(Dataset excerpts)
+++++

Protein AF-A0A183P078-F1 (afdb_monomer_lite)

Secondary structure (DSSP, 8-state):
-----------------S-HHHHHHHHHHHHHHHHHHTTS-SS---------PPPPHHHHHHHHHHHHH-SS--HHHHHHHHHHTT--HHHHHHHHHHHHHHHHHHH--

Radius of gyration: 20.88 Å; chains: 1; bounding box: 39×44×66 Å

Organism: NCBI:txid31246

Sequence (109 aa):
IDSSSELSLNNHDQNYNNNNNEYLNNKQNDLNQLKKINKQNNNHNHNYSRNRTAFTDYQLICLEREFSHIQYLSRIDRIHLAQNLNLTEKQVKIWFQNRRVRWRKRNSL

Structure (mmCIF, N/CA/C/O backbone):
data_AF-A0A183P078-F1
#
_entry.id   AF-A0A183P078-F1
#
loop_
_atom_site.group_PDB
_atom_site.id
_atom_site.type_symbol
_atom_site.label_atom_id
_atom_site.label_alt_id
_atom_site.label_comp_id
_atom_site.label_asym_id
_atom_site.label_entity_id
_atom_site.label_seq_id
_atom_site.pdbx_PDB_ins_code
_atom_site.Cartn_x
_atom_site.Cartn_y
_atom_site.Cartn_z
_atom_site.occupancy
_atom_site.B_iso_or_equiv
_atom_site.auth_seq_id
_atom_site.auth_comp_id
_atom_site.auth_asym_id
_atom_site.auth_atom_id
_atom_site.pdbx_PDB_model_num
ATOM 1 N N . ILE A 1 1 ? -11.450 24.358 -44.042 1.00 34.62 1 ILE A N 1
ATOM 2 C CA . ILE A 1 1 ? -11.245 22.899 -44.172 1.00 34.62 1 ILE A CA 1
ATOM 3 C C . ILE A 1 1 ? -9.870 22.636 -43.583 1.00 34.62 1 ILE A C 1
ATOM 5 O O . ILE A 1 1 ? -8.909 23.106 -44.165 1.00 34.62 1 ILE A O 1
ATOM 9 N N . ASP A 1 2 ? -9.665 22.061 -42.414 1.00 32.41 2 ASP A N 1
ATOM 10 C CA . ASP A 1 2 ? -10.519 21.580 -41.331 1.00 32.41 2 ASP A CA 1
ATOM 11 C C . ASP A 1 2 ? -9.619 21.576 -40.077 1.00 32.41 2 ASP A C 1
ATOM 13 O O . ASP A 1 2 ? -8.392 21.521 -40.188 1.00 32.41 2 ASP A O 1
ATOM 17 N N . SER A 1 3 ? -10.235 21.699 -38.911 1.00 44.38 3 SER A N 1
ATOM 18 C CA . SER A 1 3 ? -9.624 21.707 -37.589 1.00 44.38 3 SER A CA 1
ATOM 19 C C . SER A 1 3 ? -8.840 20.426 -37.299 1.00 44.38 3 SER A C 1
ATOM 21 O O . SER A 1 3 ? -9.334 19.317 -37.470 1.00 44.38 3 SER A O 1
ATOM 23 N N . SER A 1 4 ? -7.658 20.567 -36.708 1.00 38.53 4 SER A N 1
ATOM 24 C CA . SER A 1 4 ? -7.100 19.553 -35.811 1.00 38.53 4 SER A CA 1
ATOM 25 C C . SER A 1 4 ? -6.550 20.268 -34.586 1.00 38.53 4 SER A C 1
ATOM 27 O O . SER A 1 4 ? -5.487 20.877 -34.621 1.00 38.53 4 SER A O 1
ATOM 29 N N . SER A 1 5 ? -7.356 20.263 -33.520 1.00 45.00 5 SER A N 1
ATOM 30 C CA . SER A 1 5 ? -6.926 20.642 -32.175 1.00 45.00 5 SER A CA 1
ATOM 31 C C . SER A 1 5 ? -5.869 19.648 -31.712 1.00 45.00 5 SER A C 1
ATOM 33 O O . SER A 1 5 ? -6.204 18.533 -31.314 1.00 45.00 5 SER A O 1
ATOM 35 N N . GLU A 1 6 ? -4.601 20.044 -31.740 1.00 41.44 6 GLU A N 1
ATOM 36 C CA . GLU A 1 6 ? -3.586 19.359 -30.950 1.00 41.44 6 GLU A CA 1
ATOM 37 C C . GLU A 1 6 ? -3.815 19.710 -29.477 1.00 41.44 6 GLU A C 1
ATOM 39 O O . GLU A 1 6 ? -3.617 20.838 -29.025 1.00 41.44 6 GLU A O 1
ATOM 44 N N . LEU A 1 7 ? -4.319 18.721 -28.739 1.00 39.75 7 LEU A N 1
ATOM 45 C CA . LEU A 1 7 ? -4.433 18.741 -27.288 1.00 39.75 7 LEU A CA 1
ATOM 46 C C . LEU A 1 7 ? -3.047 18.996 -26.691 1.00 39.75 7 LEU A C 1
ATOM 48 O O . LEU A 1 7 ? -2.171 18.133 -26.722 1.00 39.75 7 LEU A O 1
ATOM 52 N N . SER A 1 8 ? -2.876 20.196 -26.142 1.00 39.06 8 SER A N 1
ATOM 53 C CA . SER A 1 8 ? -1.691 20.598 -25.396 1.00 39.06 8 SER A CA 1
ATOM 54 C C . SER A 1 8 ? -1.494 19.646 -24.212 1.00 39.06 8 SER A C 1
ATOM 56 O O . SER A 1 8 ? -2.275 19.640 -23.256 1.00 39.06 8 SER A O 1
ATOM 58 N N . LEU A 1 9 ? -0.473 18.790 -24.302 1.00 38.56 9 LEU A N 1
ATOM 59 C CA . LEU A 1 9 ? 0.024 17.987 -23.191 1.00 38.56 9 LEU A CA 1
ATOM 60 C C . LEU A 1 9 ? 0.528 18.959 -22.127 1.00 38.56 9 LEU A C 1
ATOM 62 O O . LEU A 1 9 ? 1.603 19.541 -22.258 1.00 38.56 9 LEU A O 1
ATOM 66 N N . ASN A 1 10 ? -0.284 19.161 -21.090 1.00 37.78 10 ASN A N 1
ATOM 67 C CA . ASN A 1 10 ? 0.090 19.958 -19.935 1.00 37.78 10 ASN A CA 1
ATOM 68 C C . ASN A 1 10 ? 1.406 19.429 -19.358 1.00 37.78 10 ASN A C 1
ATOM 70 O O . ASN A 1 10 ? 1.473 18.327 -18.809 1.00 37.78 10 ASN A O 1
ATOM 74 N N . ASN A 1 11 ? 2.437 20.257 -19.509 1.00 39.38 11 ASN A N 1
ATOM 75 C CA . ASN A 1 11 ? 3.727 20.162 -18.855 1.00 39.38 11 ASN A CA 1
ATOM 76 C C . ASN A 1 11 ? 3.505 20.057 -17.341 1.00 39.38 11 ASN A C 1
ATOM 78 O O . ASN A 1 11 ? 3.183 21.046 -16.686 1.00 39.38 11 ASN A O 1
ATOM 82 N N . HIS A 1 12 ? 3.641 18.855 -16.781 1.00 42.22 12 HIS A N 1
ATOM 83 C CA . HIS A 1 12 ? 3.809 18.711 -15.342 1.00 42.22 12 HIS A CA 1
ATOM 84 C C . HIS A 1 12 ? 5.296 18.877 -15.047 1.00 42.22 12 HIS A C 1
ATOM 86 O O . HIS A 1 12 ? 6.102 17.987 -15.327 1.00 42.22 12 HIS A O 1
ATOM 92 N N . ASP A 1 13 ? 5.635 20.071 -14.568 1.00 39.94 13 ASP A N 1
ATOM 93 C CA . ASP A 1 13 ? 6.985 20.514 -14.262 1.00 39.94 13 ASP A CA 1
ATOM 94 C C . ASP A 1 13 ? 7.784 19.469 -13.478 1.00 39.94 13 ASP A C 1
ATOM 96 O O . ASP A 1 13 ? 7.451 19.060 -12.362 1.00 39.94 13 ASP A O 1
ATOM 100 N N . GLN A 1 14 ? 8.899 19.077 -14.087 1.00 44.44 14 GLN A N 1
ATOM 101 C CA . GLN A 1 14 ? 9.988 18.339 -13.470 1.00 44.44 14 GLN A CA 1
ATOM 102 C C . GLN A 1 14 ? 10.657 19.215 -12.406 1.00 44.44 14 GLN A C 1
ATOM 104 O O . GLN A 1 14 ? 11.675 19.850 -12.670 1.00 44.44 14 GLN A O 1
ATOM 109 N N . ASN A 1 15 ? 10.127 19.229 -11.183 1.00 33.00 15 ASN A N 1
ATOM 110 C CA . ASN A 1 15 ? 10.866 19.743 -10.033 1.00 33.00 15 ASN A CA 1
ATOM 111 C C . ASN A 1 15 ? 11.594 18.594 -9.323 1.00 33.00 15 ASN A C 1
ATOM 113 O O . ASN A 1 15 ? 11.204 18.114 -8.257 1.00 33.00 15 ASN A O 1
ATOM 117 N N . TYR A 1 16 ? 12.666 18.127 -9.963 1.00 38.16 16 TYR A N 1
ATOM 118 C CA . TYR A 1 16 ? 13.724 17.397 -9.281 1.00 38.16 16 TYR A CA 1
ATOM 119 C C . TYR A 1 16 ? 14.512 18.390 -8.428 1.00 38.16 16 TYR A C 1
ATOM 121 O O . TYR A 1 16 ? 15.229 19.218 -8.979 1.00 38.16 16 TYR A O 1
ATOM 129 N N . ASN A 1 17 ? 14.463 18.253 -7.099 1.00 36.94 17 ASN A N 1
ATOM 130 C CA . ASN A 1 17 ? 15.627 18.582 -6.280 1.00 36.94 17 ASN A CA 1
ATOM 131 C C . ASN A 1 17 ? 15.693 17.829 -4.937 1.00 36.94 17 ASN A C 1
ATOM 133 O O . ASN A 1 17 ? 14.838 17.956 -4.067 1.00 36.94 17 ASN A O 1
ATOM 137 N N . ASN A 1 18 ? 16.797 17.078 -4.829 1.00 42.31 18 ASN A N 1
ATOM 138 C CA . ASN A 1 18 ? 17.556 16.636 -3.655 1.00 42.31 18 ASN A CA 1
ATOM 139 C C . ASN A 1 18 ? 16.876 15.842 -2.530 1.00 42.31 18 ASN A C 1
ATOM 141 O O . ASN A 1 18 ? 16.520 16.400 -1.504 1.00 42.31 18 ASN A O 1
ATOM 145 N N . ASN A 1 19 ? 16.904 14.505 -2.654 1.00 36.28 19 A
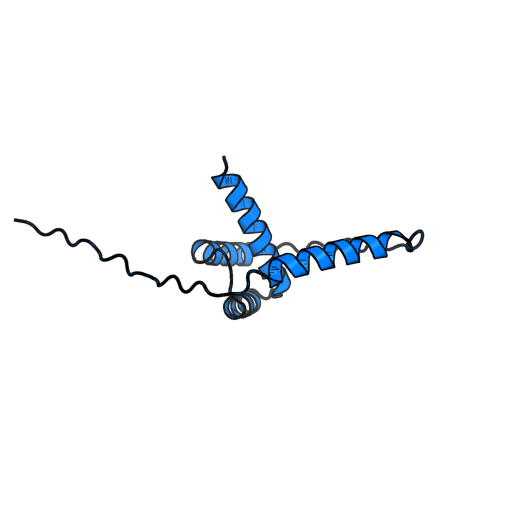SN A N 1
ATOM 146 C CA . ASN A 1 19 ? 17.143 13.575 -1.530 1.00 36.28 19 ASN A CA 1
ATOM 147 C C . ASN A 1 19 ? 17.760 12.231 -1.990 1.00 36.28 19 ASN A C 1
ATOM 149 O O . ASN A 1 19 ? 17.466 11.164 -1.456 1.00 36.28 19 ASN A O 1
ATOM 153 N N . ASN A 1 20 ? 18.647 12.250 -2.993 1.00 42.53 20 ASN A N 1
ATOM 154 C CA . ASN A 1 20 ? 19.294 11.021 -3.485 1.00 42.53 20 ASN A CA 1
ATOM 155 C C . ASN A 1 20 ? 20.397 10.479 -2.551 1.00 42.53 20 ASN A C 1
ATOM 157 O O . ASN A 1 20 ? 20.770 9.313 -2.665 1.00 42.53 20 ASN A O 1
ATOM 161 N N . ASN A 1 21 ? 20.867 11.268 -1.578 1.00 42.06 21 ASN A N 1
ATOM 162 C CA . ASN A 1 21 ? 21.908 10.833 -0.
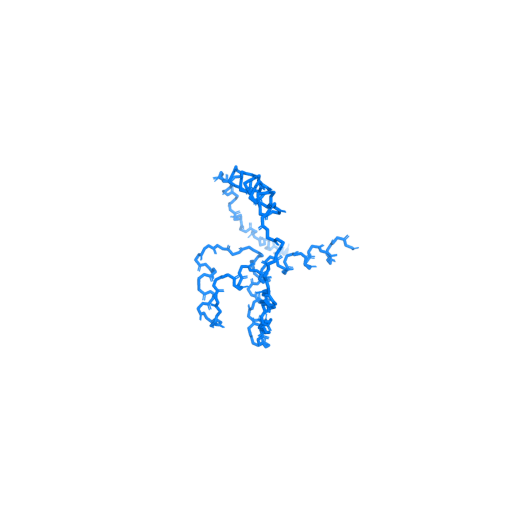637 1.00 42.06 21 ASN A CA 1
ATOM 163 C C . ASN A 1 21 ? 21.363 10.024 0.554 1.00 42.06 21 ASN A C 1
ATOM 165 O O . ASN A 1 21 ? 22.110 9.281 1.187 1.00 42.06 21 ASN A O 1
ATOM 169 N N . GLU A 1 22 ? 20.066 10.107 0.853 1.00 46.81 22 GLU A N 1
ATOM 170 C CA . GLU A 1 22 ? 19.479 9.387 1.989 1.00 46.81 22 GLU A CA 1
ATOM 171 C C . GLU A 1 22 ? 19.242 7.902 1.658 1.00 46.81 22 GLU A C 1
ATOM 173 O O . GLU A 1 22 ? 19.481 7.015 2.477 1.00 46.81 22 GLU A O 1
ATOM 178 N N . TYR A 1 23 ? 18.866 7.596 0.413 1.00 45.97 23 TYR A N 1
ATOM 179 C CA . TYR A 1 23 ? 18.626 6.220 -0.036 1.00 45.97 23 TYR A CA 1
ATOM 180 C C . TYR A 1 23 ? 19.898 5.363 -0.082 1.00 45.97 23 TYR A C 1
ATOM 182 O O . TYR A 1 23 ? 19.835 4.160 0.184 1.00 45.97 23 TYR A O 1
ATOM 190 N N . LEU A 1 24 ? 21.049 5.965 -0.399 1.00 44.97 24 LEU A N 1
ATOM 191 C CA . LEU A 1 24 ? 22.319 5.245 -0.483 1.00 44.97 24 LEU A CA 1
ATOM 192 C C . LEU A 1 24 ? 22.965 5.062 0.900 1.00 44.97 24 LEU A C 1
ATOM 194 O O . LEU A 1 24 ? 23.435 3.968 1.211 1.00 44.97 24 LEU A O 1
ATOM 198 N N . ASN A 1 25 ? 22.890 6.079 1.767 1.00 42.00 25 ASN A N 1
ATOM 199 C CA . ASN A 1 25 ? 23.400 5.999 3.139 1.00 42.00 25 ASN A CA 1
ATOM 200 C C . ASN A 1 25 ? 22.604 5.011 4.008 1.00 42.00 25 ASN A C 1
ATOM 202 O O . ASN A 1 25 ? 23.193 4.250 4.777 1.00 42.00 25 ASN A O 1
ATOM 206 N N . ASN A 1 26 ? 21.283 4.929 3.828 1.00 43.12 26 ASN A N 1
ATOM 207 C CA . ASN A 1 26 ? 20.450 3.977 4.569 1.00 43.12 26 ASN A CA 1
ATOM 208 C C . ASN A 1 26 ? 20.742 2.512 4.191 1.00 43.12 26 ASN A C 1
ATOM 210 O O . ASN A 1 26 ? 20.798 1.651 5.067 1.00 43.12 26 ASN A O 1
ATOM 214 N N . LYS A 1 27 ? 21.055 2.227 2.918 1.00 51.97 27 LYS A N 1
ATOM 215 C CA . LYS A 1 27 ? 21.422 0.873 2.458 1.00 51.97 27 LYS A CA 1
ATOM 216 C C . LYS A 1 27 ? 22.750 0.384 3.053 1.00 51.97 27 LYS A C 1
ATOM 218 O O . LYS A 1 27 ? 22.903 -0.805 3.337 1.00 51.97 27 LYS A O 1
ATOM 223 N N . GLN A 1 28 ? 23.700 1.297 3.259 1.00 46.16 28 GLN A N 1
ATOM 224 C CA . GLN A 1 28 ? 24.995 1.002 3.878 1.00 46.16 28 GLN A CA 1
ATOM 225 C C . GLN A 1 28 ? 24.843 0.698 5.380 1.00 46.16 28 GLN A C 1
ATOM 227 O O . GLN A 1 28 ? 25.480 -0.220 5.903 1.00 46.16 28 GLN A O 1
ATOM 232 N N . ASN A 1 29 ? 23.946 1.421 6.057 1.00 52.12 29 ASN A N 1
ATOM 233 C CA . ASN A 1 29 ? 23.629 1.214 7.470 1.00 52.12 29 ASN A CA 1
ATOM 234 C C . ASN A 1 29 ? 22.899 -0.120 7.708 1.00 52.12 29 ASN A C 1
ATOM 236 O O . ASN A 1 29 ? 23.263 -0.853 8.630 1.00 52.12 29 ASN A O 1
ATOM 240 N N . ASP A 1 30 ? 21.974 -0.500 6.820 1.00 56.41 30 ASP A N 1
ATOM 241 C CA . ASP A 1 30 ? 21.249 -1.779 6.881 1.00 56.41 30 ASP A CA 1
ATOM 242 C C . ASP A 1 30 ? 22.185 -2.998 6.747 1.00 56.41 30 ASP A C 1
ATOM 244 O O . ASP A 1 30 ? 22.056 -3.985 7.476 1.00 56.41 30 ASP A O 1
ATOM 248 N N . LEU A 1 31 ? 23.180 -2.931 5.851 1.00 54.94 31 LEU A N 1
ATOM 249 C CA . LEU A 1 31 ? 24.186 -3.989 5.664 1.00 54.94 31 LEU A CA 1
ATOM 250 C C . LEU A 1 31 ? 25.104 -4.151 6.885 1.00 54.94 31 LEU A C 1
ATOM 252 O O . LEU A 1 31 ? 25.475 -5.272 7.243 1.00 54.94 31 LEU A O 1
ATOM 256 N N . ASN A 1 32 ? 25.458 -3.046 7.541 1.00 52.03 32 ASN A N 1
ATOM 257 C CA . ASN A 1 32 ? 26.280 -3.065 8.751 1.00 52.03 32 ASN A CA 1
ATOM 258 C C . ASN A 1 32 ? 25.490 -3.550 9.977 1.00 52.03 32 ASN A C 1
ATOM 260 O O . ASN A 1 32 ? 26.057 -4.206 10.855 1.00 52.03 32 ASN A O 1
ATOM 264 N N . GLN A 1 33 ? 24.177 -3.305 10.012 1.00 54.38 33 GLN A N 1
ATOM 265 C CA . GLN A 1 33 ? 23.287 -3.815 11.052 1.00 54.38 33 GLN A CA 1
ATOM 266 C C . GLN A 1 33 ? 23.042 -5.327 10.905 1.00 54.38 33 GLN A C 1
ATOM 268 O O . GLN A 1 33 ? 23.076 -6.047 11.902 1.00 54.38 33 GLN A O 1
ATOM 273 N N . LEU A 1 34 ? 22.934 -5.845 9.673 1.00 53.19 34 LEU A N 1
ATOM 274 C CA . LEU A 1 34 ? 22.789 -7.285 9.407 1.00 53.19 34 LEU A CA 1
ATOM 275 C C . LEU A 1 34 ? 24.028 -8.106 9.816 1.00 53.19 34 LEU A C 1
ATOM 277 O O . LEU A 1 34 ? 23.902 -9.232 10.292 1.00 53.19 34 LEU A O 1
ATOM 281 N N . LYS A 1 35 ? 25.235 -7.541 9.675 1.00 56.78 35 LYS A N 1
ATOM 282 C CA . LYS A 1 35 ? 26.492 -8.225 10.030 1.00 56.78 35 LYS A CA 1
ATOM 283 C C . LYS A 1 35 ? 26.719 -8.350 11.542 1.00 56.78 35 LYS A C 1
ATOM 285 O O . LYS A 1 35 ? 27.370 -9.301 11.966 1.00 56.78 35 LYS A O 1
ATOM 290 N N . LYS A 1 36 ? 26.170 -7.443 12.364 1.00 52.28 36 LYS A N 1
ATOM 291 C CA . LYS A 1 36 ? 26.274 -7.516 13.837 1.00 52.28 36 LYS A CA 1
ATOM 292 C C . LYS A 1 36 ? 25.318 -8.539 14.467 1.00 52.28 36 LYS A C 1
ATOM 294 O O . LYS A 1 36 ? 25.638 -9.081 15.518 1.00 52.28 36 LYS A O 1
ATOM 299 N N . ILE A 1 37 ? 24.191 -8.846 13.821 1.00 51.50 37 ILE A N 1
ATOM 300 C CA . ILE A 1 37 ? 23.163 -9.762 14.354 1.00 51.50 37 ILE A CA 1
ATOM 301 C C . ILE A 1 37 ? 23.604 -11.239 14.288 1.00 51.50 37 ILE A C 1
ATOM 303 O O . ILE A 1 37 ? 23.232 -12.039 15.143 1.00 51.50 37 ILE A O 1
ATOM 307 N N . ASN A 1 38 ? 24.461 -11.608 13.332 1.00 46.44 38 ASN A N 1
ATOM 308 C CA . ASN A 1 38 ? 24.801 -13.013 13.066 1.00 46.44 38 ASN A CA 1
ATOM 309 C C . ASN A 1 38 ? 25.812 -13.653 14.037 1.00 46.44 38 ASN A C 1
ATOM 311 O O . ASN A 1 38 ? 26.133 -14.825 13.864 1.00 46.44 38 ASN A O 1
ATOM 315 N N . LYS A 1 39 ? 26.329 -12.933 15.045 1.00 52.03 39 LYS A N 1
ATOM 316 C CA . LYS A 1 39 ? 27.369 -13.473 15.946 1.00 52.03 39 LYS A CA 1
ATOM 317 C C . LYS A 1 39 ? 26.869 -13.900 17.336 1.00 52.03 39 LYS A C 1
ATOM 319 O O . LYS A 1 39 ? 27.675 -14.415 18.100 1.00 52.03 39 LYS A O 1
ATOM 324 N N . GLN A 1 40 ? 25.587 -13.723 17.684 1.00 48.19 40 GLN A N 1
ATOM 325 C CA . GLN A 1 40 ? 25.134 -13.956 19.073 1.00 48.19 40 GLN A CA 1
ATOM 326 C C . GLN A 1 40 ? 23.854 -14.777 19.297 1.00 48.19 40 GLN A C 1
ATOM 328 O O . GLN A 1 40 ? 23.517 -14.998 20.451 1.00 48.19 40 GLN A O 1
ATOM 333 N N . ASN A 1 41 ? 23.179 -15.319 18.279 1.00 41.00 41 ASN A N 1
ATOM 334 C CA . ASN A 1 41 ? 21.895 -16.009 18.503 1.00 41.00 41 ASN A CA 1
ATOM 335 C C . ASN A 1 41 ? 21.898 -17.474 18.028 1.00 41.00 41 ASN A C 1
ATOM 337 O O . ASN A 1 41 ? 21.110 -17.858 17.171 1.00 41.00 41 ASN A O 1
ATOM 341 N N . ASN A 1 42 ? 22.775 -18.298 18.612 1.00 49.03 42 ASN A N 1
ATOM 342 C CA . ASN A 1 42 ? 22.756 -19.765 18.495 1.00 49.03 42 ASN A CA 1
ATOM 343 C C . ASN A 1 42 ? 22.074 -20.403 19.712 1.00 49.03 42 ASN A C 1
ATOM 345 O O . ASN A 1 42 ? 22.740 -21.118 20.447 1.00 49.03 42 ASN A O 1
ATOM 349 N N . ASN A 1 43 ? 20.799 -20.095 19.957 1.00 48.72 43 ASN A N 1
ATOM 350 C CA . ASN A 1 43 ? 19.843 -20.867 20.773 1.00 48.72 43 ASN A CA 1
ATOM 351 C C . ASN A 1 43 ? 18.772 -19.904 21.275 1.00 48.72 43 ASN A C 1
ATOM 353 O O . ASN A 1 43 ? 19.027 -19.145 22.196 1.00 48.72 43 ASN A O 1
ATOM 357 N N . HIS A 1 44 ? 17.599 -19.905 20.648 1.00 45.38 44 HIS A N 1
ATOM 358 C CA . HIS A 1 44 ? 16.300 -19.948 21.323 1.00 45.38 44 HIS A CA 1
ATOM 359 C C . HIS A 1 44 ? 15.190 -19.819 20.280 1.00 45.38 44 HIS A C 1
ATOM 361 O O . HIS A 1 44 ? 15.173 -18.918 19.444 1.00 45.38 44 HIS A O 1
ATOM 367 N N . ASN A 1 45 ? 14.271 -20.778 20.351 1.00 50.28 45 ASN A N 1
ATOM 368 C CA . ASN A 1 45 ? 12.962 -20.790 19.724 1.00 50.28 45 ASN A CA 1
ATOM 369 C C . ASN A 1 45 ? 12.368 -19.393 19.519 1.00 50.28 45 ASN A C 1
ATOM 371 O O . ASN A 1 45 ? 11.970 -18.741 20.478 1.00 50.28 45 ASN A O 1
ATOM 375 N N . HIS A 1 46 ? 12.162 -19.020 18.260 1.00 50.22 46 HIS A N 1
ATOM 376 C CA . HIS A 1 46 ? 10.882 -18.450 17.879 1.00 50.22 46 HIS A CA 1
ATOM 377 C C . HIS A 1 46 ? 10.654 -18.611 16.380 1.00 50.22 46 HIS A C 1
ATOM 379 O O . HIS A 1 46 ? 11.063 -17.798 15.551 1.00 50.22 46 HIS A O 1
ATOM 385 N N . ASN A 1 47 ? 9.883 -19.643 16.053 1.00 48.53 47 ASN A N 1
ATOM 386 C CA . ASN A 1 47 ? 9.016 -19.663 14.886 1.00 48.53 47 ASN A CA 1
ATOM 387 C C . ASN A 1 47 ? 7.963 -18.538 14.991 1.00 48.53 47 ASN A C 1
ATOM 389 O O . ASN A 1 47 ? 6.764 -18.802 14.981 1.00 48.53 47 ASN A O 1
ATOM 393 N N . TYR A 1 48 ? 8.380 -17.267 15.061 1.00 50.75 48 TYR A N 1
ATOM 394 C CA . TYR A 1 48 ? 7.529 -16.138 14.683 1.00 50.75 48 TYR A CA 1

+++++

• [Exercise description]
Please transcribe only the lines in the records above running from the line that has "ATOM 93 C CA" through the line that has "ATOM 130 C CA", both included, exactly as they appear.

• [Reply]
ATOM 93 C CA . ASP A 1 13 ? 6.985 20.514 -14.262 1.00 39.94 13 ASP A CA 1
ATOM 94 C C . ASP A 1 13 ? 7.784 19.469 -13.478 1.00 39.94 13 ASP A C 1
ATOM 96 O O . ASP A 1 13 ? 7.451 19.060 -12.362 1.00 39.94 13 ASP A O 1
ATOM 100 N N . GLN A 1 14 ? 8.899 19.077 -14.087 1.00 44.44 14 GLN A N 1
ATOM 101 C CA . GLN A 1 14 ? 9.988 18.339 -13.470 1.00 44.44 14 GLN A CA 1
ATOM 102 C C . GLN A 1 14 ? 10.657 19.215 -12.406 1.00 44.44 14 GLN A C 1
ATOM 104 O O . GLN A 1 14 ? 11.675 19.850 -12.670 1.00 44.44 14 GLN A O 1
ATOM 109 N N . ASN A 1 15 ? 10.127 19.229 -11.183 1.00 33.00 15 ASN A N 1
ATOM 110 C CA . ASN A 1 15 ? 10.866 19.743 -10.033 1.00 33.00 15 ASN A CA 1
ATOM 111 C C . ASN A 1 15 ? 11.594 18.594 -9.323 1.00 33.00 15 ASN A C 1
ATOM 113 O O . ASN A 1 15 ? 11.204 18.114 -8.257 1.00 33.00 15 ASN A O 1
ATOM 117 N N . TYR A 1 16 ? 12.666 18.127 -9.963 1.00 38.16 16 TYR A N 1
ATOM 118 C CA . TYR A 1 16 ? 13.724 17.397 -9.281 1.00 38.16 16 TYR A CA 1
ATOM 119 C C . TYR A 1 16 ? 14.512 18.390 -8.428 1.00 38.16 16 TYR A C 1
ATOM 121 O O . TYR A 1 16 ? 15.229 19.218 -8.979 1.00 38.16 16 TYR A O 1
ATOM 129 N N . ASN A 1 17 ? 14.463 18.253 -7.099 1.00 36.94 17 ASN A N 1
ATOM 130 C CA . ASN A 1 17 ? 15.627 18.582 -6.280 1.00 36.94 17 ASN A CA 1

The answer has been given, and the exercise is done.